#### [Task directions]
Copy the data exactly from the line that contains "ATOM 73 C CA" through the line that contains "ATOM 85 O O", keeping both end lines and leaving out everything else.

#### [Source material]
[Start of Attachment]
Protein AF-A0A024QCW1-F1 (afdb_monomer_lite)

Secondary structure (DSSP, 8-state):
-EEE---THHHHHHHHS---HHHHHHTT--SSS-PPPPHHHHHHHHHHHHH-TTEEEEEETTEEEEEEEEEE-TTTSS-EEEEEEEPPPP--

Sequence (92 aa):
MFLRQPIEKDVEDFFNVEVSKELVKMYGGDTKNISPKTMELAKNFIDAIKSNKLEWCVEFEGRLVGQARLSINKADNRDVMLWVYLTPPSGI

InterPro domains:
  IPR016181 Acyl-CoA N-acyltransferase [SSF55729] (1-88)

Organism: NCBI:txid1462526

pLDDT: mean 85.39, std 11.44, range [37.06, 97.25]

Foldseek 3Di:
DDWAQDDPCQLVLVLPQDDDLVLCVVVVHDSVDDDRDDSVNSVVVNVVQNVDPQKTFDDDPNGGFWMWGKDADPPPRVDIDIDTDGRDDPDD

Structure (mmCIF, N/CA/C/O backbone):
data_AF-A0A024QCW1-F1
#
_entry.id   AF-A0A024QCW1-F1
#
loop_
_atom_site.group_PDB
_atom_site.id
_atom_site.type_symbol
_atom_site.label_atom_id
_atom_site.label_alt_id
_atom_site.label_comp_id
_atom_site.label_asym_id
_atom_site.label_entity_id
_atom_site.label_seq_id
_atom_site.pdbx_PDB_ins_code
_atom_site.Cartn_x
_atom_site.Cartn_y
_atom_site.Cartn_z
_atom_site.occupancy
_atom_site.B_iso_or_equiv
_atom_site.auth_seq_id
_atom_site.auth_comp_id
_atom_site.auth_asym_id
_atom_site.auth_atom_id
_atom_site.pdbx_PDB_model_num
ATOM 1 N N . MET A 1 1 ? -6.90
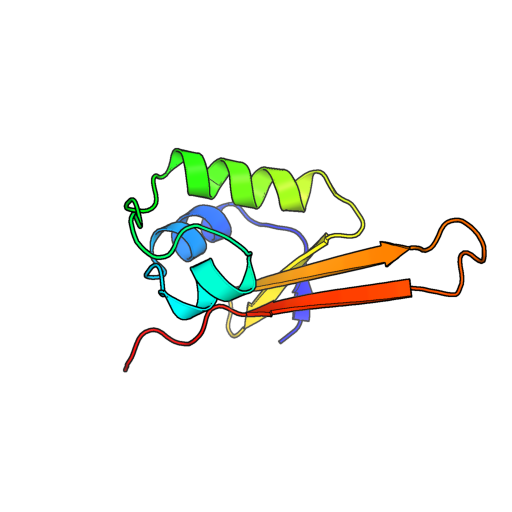8 -13.744 -4.547 1.00 79.50 1 MET A N 1
ATOM 2 C CA . MET A 1 1 ? -6.007 -12.593 -4.347 1.00 79.50 1 MET A CA 1
ATOM 3 C C . MET A 1 1 ? -5.388 -12.237 -5.684 1.00 79.50 1 MET A C 1
ATOM 5 O O . MET A 1 1 ? -4.862 -13.137 -6.330 1.00 79.50 1 MET A O 1
ATOM 9 N N . PHE A 1 2 ? -5.475 -10.983 -6.114 1.00 93.25 2 PHE A N 1
ATOM 10 C CA . PHE A 1 2 ? -4.818 -10.503 -7.335 1.00 93.25 2 PHE A CA 1
ATOM 11 C C . PHE A 1 2 ? -4.371 -9.046 -7.169 1.00 93.25 2 PHE A C 1
ATOM 13 O O . PHE A 1 2 ? -4.829 -8.346 -6.266 1.00 93.25 2 PHE A O 1
ATOM 20 N N . LEU A 1 3 ? -3.437 -8.616 -8.020 1.00 95.44 3 LEU A N 1
ATOM 21 C CA . LEU A 1 3 ? -2.940 -7.244 -8.056 1.00 95.44 3 LEU A CA 1
ATOM 22 C C . LEU A 1 3 ? -3.780 -6.421 -9.027 1.00 95.44 3 LEU A C 1
ATOM 24 O O . LEU A 1 3 ? -4.025 -6.858 -10.153 1.00 95.44 3 LEU A O 1
ATOM 28 N N . ARG A 1 4 ? -4.189 -5.223 -8.614 1.00 96.12 4 ARG A N 1
ATOM 29 C CA . ARG A 1 4 ? -4.914 -4.294 -9.485 1.00 96.12 4 ARG A CA 1
ATOM 30 C C . ARG A 1 4 ? -4.531 -2.845 -9.235 1.00 96.12 4 ARG A C 1
ATOM 32 O O . ARG A 1 4 ? -3.922 -2.504 -8.226 1.00 96.12 4 ARG A O 1
ATOM 39 N N . GLN A 1 5 ? -4.903 -1.988 -10.178 1.00 95.88 5 GLN A N 1
ATOM 40 C CA . GLN A 1 5 ? -4.843 -0.548 -9.967 1.00 95.88 5 GLN A CA 1
ATOM 41 C C . GLN A 1 5 ? -5.892 -0.107 -8.929 1.00 95.88 5 GLN A C 1
ATOM 43 O O . GLN A 1 5 ? -6.890 -0.819 -8.733 1.00 95.88 5 GLN A O 1
ATOM 48 N N . PRO A 1 6 ? -5.674 1.035 -8.257 1.00 95.50 6 PRO A N 1
ATOM 49 C CA . PRO A 1 6 ? -6.600 1.501 -7.239 1.00 95.50 6 PRO A CA 1
ATOM 50 C C . PRO A 1 6 ? -7.971 1.888 -7.802 1.00 95.50 6 PRO A C 1
ATOM 52 O O . PRO A 1 6 ? -8.080 2.379 -8.929 1.00 95.50 6 PRO A O 1
ATOM 55 N N . ILE A 1 7 ? -9.003 1.715 -6.983 1.00 95.56 7 ILE A N 1
ATOM 56 C CA . ILE A 1 7 ? -10.380 2.171 -7.201 1.00 95.56 7 ILE A CA 1
ATOM 57 C C . ILE A 1 7 ? -10.779 3.135 -6.079 1.00 95.56 7 ILE A C 1
ATOM 59 O O . ILE A 1 7 ? -10.162 3.147 -5.019 1.00 95.56 7 ILE A O 1
ATOM 63 N N . GLU A 1 8 ? -11.832 3.929 -6.275 1.00 93.50 8 GLU A N 1
ATOM 64 C CA . GLU A 1 8 ? -12.245 4.950 -5.292 1.00 93.50 8 GLU A CA 1
ATOM 65 C C . GLU A 1 8 ? -12.520 4.370 -3.896 1.00 93.50 8 GLU A C 1
ATOM 67 O O . GLU A 1 8 ? -12.094 4.944 -2.893 1.00 93.50 8 GLU A O 1
ATOM 72 N N . LYS A 1 9 ? -13.143 3.186 -3.836 1.00 94.31 9 LYS A N 1
ATOM 73 C CA . LYS A 1 9 ? -13.443 2.472 -2.586 1.00 94.31 9 LYS A CA 1
ATOM 74 C C . LYS A 1 9 ? -12.193 2.138 -1.758 1.00 94.31 9 LYS A C 1
ATOM 76 O O . LYS A 1 9 ? -12.284 2.035 -0.539 1.00 94.31 9 LYS A O 1
ATOM 81 N N . ASP A 1 10 ? -11.019 2.023 -2.376 1.00 94.25 10 ASP A N 1
ATOM 82 C CA . ASP A 1 10 ? -9.785 1.680 -1.660 1.00 94.25 10 ASP A CA 1
ATOM 83 C C . ASP A 1 10 ? -9.386 2.734 -0.624 1.00 94.25 10 ASP A C 1
ATOM 85 O O . ASP A 1 10 ? -8.737 2.410 0.370 1.00 94.25 10 ASP A O 1
ATOM 89 N N . VAL A 1 11 ? -9.795 3.991 -0.834 1.00 94.69 11 VAL A N 1
ATOM 90 C CA . VAL A 1 11 ? -9.593 5.068 0.142 1.00 94.69 11 VAL A CA 1
ATOM 91 C C . VAL A 1 11 ? -10.346 4.747 1.432 1.00 94.69 11 VAL A C 1
ATOM 93 O O . VAL A 1 11 ? -9.786 4.870 2.521 1.00 94.69 11 VAL A O 1
ATOM 96 N N . GLU A 1 12 ? -11.599 4.309 1.312 1.00 92.69 12 GLU A N 1
ATOM 97 C CA . GLU A 1 12 ? -12.440 3.943 2.451 1.00 92.69 12 GLU A CA 1
ATOM 98 C C . GLU A 1 12 ? -11.935 2.668 3.123 1.00 92.69 12 GLU A C 1
ATOM 100 O O . GLU A 1 12 ? -11.820 2.632 4.348 1.00 92.69 12 GLU A O 1
ATOM 105 N N . ASP A 1 13 ? -11.574 1.647 2.340 1.00 91.19 13 ASP A N 1
ATOM 106 C CA . ASP A 1 13 ? -11.004 0.410 2.877 1.00 91.19 13 ASP A CA 1
ATOM 107 C C . ASP A 1 13 ? -9.723 0.715 3.678 1.00 91.19 13 ASP A C 1
ATOM 109 O O . ASP A 1 13 ? -9.594 0.291 4.825 1.00 91.19 13 ASP A O 1
ATOM 113 N N . PHE A 1 14 ? -8.801 1.523 3.139 1.00 90.19 14 PHE A N 1
ATOM 114 C CA . PHE A 1 14 ? -7.577 1.895 3.854 1.00 90.19 14 PHE A CA 1
ATOM 115 C C . PHE A 1 14 ? -7.847 2.737 5.106 1.00 90.19 14 PHE A
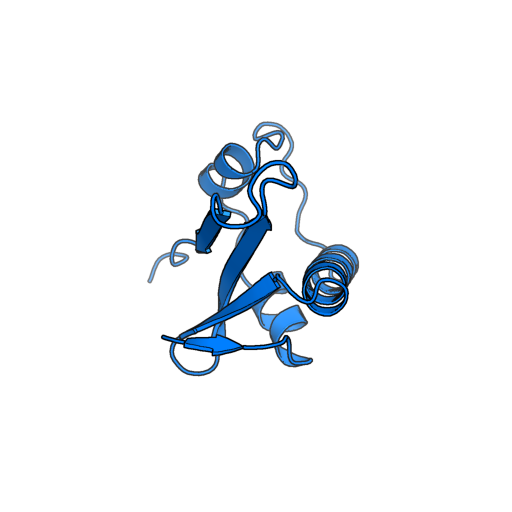 C 1
ATOM 117 O O . PHE A 1 14 ? -7.183 2.533 6.130 1.00 90.19 14 PHE A O 1
ATOM 124 N N . PHE A 1 15 ? -8.782 
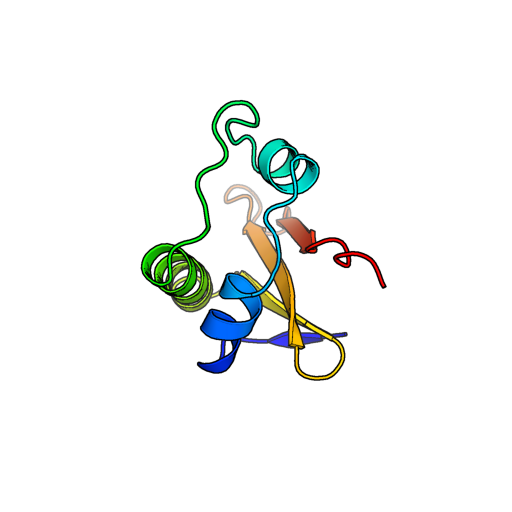3.689 5.033 1.00 90.06 15 PHE A N 1
ATOM 125 C CA . PHE A 1 15 ? -9.156 4.547 6.157 1.00 90.06 15 PHE A CA 1
ATOM 126 C C . PHE A 1 15 ? -9.739 3.735 7.321 1.00 90.06 15 PHE A C 1
ATOM 128 O O . PHE A 1 15 ? -9.371 3.972 8.470 1.00 90.06 15 PHE A O 1
ATOM 135 N N . ASN A 1 16 ? -10.586 2.749 7.015 1.00 88.12 16 ASN A N 1
ATOM 136 C CA . ASN A 1 16 ? -11.284 1.933 8.008 1.00 88.12 16 ASN A CA 1
ATOM 137 C C . ASN A 1 16 ? -10.411 0.843 8.645 1.00 88.12 16 ASN A C 1
ATOM 139 O O . ASN A 1 16 ? -10.770 0.312 9.694 1.00 88.12 16 ASN A O 1
ATOM 143 N N . VAL A 1 17 ? -9.269 0.497 8.045 1.00 83.88 17 VAL A N 1
ATOM 144 C CA . VAL A 1 17 ? -8.333 -0.453 8.656 1.00 83.88 17 VAL A CA 1
ATOM 145 C C . VAL A 1 17 ? -7.609 0.200 9.830 1.00 83.88 17 VAL A C 1
ATOM 147 O O . VAL A 1 17 ? -6.956 1.237 9.675 1.00 83.88 17 VAL A O 1
ATOM 150 N N . GLU A 1 18 ? -7.648 -0.451 10.990 1.00 80.25 18 GLU A N 1
ATOM 151 C CA . GLU A 1 18 ? -6.938 0.010 12.180 1.00 80.25 18 GLU A CA 1
ATOM 152 C C . GLU A 1 18 ? -5.428 0.149 11.945 1.00 80.25 18 GLU A C 1
ATOM 154 O O . GLU A 1 18 ? -4.789 -0.621 11.221 1.00 80.25 18 GLU A O 1
ATOM 159 N N . VAL A 1 19 ? -4.829 1.149 12.590 1.00 74.56 19 VAL A N 1
ATOM 160 C CA . VAL A 1 19 ? -3.377 1.313 12.572 1.00 74.56 19 VAL A CA 1
ATOM 161 C C . VAL A 1 19 ? -2.764 0.321 13.552 1.00 74.56 19 VAL A C 1
ATOM 163 O O . VAL A 1 19 ? -2.809 0.528 14.764 1.00 74.56 19 VAL A O 1
ATOM 166 N N . SER A 1 20 ? -2.150 -0.745 13.041 1.00 76.31 20 SER A N 1
ATOM 167 C CA . SER A 1 20 ? -1.394 -1.660 13.895 1.00 76.31 20 SER A CA 1
ATOM 168 C C . SER A 1 20 ? 0.017 -1.116 14.163 1.00 76.31 20 SER A C 1
ATOM 170 O O . SER A 1 20 ? 0.704 -0.615 13.268 1.00 76.31 20 SER A O 1
ATOM 172 N N . LYS A 1 21 ? 0.484 -1.231 15.414 1.00 77.88 21 LYS A N 1
ATOM 173 C CA . LYS A 1 21 ? 1.868 -0.883 15.798 1.00 77.88 21 LYS A CA 1
ATOM 174 C C . LYS A 1 21 ? 2.897 -1.657 14.977 1.00 77.88 21 LYS A C 1
ATOM 176 O O . LYS A 1 21 ? 3.957 -1.127 14.654 1.00 77.88 21 LYS A O 1
ATOM 181 N N . GLU A 1 22 ? 2.577 -2.904 14.648 1.00 74.06 22 GLU A N 1
ATOM 182 C CA . GLU A 1 22 ? 3.420 -3.772 13.831 1.00 74.06 22 GLU A CA 1
ATOM 183 C C . GLU A 1 22 ? 3.568 -3.229 12.413 1.00 74.06 22 GLU A C 1
ATOM 185 O O . GLU A 1 22 ? 4.692 -3.129 11.931 1.00 74.06 22 GLU A O 1
ATOM 190 N N . LEU A 1 23 ? 2.477 -2.775 11.788 1.00 71.62 23 LEU A N 1
ATOM 191 C CA . LEU A 1 23 ? 2.536 -2.124 10.482 1.00 71.62 23 LEU A CA 1
ATOM 192 C C . LEU A 1 23 ? 3.386 -0.862 10.532 1.00 71.62 23 LEU A C 1
ATOM 194 O O . LEU A 1 23 ? 4.292 -0.711 9.718 1.00 71.62 23 LEU A O 1
ATOM 198 N N . VAL A 1 24 ? 3.147 0.018 11.509 1.00 78.31 24 VAL A N 1
ATOM 199 C CA . VAL A 1 24 ? 3.937 1.250 11.662 1.00 78.31 24 VAL A CA 1
ATOM 200 C C . VAL A 1 24 ? 5.426 0.918 11.774 1.00 78.31 24 VAL A C 1
ATOM 202 O O . VAL A 1 24 ? 6.240 1.532 11.092 1.00 78.31 24 VAL A O 1
ATOM 205 N N . LYS A 1 25 ? 5.783 -0.118 12.542 1.00 79.19 25 LYS A N 1
ATOM 206 C CA . LYS A 1 25 ? 7.162 -0.603 12.656 1.00 79.19 25 LYS A CA 1
ATOM 207 C C . LYS A 1 25 ? 7.710 -1.166 11.339 1.00 79.19 25 LYS A C 1
ATOM 209 O O . LYS A 1 25 ? 8.850 -0.867 10.997 1.00 79.19 25 LYS A O 1
ATOM 214 N N . MET A 1 26 ? 6.932 -1.965 10.602 1.00 70.62 26 MET A N 1
ATOM 215 C CA . MET A 1 26 ? 7.339 -2.541 9.309 1.00 70.62 26 MET A CA 1
ATOM 216 C C . MET A 1 26 ? 7.615 -1.465 8.255 1.00 70.62 26 MET A C 1
ATOM 218 O O . MET A 1 26 ? 8.538 -1.613 7.459 1.00 70.62 26 MET A O 1
ATOM 222 N N . TYR A 1 27 ? 6.860 -0.366 8.285 1.00 69.44 27 TYR A N 1
ATOM 223 C CA . TYR A 1 27 ? 7.084 0.803 7.434 1.00 69.44 27 TYR A CA 1
ATOM 224 C C . TYR A 1 27 ? 8.166 1.762 7.968 1.00 69.44 27 TYR A C 1
ATOM 226 O O . TYR A 1 27 ? 8.406 2.803 7.362 1.00 69.44 27 TYR A O 1
ATOM 234 N N . GLY A 1 28 ? 8.827 1.438 9.087 1.00 73.75 28 GLY A N 1
ATOM 235 C CA . GLY A 1 28 ? 9.869 2.279 9.689 1.00 73.75 28 GLY A CA 1
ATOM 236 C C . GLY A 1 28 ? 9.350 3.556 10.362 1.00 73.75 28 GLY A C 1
[End of Attachment]
#### [Your solution]
ATOM 73 C CA . LYS A 1 9 ? -13.443 2.472 -2.586 1.00 94.31 9 LYS A CA 1
ATOM 74 C C . LYS A 1 9 ? -12.193 2.138 -1.758 1.00 94.31 9 LYS A C 1
ATOM 76 O O . LYS A 1 9 ? -12.284 2.035 -0.539 1.00 94.31 9 LYS A O 1
ATOM 81 N N . ASP A 1 10 ? -11.019 2.023 -2.376 1.00 94.25 10 ASP A N 1
ATOM 82 C CA . ASP A 1 10 ? -9.785 1.680 -1.660 1.00 94.25 10 ASP A CA 1
ATOM 83 C C . ASP A 1 10 ? -9.386 2.734 -0.624 1.00 94.25 10 ASP A C 1
ATOM 85 O O . ASP A 1 10 ? -8.737 2.410 0.370 1.00 94.25 10 ASP A O 1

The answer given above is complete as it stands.